To be fair, banks were not the inventor of KYC or ALM regulations; nor do they have control over legislators. However, their clients report that the approach to compliance is often not customer-centric. Clients believe that a bank’s fear for penalties is far greater than their love for clients’ business.

Client frustration is about the rigidness of processes and the effort this imposes on them. A further energy drain is the time that it takes for banks to process documents and the non-transparent way in which they can decide to reject documents that have been collected and processed internally; for example on the basis of requirements not previously mentioned.

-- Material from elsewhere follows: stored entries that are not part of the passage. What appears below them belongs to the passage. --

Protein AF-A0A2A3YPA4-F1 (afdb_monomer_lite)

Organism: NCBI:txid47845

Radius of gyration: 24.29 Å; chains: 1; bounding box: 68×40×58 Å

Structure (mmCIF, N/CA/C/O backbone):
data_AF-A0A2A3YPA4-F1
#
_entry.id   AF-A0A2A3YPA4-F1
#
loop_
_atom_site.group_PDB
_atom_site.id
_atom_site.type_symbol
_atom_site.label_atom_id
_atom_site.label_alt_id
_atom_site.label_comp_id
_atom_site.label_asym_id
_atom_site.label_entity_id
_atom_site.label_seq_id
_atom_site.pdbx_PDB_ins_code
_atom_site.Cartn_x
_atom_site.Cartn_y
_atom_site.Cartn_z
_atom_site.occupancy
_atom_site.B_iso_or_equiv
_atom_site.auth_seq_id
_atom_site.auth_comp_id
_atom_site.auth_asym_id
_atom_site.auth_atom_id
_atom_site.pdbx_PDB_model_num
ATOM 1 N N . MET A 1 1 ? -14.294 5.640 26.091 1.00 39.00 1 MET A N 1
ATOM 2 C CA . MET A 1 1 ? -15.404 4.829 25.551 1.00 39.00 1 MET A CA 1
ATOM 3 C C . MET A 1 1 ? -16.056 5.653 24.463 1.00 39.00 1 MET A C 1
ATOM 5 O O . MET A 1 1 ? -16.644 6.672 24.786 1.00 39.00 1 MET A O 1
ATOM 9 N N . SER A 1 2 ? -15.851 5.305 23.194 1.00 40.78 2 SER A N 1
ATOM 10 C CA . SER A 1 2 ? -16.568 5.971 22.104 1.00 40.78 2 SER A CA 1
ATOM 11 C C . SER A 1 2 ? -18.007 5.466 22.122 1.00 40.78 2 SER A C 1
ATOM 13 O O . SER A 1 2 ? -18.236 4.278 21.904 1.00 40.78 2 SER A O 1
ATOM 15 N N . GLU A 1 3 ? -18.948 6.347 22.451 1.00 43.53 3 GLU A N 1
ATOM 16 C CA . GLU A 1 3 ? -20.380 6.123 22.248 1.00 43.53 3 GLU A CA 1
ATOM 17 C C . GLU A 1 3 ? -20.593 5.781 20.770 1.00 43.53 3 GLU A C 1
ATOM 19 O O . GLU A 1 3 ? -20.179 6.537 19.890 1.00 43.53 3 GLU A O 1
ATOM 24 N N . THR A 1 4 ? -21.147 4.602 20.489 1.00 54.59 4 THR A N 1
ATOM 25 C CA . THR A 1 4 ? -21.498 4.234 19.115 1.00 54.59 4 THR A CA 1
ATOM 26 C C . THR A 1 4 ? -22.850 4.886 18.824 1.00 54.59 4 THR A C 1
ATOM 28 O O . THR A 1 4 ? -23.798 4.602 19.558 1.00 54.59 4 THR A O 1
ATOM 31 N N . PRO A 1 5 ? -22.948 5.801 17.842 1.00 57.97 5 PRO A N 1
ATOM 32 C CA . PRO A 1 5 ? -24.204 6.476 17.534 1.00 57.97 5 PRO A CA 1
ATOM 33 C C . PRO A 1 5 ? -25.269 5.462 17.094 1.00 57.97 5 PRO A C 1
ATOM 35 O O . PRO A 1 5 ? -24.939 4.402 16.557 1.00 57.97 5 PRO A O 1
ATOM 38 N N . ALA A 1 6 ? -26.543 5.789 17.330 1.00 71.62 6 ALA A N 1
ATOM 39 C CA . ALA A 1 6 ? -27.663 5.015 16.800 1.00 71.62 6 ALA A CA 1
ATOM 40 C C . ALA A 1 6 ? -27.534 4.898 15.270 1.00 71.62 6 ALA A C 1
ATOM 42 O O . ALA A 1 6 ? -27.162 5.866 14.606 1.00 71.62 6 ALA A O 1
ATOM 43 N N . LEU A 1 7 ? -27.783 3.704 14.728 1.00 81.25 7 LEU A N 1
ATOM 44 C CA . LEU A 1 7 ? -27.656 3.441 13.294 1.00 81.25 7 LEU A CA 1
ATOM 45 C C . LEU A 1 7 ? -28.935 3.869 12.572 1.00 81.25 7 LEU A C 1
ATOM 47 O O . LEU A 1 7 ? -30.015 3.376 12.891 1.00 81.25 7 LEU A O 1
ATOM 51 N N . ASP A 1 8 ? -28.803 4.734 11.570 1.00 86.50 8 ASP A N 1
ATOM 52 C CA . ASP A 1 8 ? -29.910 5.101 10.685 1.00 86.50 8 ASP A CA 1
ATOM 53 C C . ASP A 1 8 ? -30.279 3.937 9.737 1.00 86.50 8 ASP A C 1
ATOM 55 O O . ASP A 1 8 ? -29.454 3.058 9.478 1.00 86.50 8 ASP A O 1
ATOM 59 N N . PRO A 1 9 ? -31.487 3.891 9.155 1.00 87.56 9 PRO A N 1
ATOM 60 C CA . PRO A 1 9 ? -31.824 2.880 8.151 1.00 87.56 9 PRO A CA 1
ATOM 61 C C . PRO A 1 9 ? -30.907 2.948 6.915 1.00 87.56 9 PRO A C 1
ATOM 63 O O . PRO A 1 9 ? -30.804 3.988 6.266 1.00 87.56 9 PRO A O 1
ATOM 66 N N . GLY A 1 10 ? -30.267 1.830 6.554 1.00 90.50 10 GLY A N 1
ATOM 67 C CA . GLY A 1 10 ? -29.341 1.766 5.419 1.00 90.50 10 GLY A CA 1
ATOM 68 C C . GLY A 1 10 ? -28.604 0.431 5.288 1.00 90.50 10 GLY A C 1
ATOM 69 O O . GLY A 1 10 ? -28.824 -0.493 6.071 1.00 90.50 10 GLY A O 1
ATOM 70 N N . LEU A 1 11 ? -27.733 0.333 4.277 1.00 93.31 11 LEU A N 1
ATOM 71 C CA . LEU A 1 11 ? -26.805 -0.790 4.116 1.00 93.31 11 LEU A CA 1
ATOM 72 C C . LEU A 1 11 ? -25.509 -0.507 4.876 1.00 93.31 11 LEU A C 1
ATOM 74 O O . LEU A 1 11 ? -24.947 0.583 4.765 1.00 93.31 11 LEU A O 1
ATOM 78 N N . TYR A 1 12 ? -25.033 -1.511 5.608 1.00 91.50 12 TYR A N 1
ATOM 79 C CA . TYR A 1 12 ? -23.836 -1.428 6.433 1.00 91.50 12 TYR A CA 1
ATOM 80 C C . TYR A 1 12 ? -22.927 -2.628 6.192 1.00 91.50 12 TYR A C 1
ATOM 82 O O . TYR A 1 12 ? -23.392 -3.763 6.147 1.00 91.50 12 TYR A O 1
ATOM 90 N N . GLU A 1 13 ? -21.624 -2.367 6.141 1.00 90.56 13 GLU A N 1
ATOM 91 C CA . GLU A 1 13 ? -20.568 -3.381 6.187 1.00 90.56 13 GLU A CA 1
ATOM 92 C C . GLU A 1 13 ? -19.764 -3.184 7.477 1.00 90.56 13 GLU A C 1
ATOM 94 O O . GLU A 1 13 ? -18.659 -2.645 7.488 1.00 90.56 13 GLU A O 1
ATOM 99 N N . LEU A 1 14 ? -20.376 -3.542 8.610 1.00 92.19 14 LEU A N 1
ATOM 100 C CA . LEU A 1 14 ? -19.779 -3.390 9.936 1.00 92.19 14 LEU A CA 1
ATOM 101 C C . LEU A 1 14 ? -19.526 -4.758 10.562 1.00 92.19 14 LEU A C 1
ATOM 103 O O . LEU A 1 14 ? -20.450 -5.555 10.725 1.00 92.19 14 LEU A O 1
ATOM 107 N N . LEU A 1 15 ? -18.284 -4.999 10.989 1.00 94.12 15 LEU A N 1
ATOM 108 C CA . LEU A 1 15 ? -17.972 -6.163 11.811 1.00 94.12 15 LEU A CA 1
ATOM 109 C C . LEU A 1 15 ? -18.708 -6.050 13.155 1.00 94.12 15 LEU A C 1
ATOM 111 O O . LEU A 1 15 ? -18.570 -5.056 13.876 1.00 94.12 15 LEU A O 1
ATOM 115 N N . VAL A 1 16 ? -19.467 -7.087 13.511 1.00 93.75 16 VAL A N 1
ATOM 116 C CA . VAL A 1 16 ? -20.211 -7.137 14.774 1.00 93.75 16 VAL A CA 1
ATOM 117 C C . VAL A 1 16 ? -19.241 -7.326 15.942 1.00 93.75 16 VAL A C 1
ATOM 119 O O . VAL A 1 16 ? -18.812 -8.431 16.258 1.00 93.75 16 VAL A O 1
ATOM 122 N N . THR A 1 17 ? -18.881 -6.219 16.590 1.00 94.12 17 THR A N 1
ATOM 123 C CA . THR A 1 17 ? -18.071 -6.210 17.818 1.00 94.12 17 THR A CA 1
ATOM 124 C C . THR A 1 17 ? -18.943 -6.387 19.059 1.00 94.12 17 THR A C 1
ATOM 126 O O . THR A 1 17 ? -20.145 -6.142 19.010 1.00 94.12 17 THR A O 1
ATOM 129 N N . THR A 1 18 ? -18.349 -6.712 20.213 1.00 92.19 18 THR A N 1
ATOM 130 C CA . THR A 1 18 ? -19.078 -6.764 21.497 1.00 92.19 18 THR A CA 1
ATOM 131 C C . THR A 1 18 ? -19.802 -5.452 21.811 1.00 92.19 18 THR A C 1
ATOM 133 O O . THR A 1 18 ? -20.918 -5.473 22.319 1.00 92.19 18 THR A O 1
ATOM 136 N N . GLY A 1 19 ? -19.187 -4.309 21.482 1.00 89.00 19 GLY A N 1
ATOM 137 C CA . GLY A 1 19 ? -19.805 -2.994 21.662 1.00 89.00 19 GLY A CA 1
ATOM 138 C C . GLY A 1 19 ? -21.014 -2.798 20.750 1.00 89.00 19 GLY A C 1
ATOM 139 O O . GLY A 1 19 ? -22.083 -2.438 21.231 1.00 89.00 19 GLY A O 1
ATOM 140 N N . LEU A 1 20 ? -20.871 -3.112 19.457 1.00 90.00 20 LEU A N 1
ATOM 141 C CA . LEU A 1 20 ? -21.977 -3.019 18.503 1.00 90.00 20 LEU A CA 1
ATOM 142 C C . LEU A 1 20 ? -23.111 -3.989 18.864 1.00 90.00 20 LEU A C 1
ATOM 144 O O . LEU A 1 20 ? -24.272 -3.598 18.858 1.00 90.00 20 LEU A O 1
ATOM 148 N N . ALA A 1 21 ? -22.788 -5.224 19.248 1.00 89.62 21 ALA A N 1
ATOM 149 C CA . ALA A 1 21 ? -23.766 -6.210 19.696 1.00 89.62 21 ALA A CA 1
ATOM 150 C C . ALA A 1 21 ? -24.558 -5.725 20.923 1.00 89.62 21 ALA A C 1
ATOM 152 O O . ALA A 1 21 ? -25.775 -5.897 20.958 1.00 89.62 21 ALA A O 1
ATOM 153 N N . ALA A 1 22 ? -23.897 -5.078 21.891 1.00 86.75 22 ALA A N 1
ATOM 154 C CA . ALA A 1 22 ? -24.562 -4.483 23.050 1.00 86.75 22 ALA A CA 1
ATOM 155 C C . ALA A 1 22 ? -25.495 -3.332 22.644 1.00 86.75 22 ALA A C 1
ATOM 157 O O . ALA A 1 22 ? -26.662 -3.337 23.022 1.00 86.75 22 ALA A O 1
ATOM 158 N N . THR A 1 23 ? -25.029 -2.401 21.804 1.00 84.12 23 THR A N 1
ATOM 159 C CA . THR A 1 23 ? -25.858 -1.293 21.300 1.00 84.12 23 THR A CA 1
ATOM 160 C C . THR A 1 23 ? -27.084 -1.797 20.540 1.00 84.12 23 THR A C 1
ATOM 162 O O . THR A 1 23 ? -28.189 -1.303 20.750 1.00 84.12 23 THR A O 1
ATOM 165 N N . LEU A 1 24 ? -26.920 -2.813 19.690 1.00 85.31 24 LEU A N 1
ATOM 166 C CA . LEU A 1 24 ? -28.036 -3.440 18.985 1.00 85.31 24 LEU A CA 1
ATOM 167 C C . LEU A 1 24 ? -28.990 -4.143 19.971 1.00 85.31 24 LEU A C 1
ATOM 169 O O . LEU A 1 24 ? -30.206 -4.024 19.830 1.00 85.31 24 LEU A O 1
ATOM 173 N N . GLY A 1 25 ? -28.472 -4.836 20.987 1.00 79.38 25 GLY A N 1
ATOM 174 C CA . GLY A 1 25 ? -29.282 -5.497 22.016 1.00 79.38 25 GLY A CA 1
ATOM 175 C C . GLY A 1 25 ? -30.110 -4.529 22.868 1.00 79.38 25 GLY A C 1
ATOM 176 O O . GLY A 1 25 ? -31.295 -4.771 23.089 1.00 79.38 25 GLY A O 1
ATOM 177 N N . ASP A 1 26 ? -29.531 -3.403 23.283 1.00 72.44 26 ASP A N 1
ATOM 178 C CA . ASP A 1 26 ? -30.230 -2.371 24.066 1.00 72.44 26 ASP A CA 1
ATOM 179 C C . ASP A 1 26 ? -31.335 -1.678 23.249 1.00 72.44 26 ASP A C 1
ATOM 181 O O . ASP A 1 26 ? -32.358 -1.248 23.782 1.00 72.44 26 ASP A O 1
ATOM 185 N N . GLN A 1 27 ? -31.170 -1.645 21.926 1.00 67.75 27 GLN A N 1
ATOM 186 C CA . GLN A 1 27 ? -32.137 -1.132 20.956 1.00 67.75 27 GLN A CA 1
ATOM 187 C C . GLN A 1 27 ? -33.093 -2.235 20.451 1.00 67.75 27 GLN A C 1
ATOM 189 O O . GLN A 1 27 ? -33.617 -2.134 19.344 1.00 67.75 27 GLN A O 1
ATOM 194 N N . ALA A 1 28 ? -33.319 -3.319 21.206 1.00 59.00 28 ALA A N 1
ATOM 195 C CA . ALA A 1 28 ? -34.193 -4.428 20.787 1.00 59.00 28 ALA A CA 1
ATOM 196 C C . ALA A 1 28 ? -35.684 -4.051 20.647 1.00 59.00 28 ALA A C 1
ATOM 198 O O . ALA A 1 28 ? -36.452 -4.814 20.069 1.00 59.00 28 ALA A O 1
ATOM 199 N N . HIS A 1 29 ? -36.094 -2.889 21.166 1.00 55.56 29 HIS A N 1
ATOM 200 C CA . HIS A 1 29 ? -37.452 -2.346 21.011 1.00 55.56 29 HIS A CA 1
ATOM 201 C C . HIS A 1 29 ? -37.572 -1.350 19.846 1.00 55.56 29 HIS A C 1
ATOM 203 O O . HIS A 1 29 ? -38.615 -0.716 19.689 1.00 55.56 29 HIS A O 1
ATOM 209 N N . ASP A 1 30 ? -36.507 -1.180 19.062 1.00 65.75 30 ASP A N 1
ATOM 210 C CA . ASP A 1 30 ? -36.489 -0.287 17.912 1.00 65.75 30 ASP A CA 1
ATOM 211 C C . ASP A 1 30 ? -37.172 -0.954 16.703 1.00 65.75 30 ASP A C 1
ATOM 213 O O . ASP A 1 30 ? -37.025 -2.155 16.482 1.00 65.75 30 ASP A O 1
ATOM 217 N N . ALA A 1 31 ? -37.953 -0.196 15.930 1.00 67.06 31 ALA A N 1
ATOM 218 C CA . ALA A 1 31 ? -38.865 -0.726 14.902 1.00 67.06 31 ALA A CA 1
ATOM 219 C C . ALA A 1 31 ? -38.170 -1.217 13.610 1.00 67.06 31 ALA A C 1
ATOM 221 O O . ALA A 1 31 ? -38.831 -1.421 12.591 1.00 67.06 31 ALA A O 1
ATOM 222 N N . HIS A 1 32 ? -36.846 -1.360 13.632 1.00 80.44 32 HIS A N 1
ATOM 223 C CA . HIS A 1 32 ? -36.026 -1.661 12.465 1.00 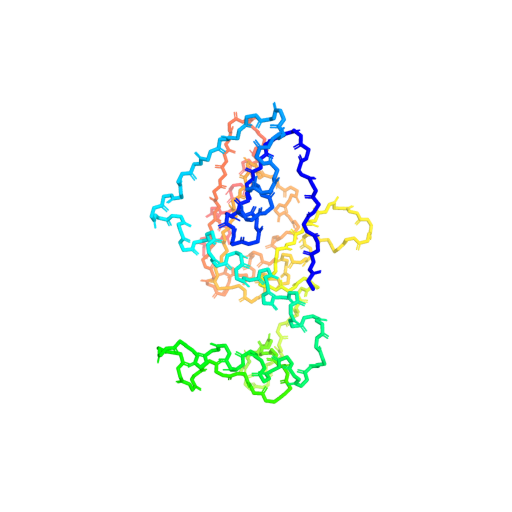80.44 32 HIS A CA 1
ATOM 224 C C . HIS A 1 32 ? -35.651 -3.144 12.414 1.00 80.44 32 HIS A C 1
ATOM 226 O O . HIS A 1 32 ? -35.032 -3.673 13.340 1.00 80.44 32 HIS A O 1
ATOM 232 N N . ASP A 1 33 ? -35.950 -3.792 11.288 1.00 83.38 33 ASP A N 1
ATOM 233 C CA . ASP A 1 33 ? -35.447 -5.132 10.995 1.00 83.38 33 ASP A CA 1
ATOM 234 C C . ASP A 1 33 ? -33.937 -5.093 10.736 1.00 83.38 33 ASP A C 1
ATOM 236 O O . ASP A 1 33 ? -33.413 -4.191 10.078 1.00 83.38 33 ASP A O 1
ATOM 240 N N . ARG A 1 34 ? -33.221 -6.101 11.239 1.00 86.75 34 ARG A N 1
ATOM 241 C CA . ARG A 1 34 ? -31.763 -6.214 11.114 1.00 86.75 34 ARG A CA 1
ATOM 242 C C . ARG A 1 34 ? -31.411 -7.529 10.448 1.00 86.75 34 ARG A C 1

Treasurers can feel they are being penalised, given the delay and extra effort incurred in their treasury project for reasons beyond their control.

Both bankers and their corporate clients are struggling with the mandatory documentation requirements. The upcoming 2016 edition of the PwC Global Treasury Benchmark Survey – which will be released later this month at the EuroFinance international treasury and cash management conference in Vienna on 12-14 October – echoes this observation and lists KYC as a top-3 project hot topic on the treasurer’s agenda.

Where next from here?

Given the fact that KYC is a compliance issue, let’s agree that it impacts the non-competitive space of bank services. What options do banks and corporates have to reduce the cost of compliance and eliminate the energy drain around this process? If banks and treasurers can agree that KYC and ALM compliance is an nuisance pre-requisite for banks, the obvious route to reducing the cost of KYC documentation for banks and their clients  is a combination of standardisation and transparency that equals predictability.

A potential solution to the problem could be that banks and corporates collaborate and share experiences to standardise interpretation and work jointly on breaking down barriers. This would be very similar to how they have collaborated within the Corporate Reference Group (CRG) and European Payment Council (EPC) on harmonising the technical interpretation of the XML ISO20022 standard and the introduction of the single euro payments area (SEPA) payment methods. This approach is not a quick fix for today’s issues, but given the non-competitiveness of KYC processes, it provides upside potential in the longer term.

Such collaboration on KYC may at first aim for a common interpretation of the legislative and regulatory requirements on a country-by-country basis. By doing so, it makes the KYC process more transparent for both banks and their clients. In this process of harmonisation, the body will gain deep understanding of best practices and unnecessary red tape. Any legislator and regulator should be interested in this information, as it offers valuable input for updating and streamlining the governing law and regulations to make their business environment more competitive.

Call to action

Bank documentation has increased the cost of bank relationships. Few will challenge its necessity, but it is a growing source of tension. As KYC compliance could be seen as a non-competitive aspect of financial services, both banks and their customers may benefit from collaboration aimed at the standardisation of interpretation and processing. Such collaboration may provide valuable feedback to legislators and regulators as to how they could reduce red tape without necessarily undermining the key objective of KYC.

We urge banks and treasury organisations to come together and work together, similar to their collaboration in the CRG and EPC.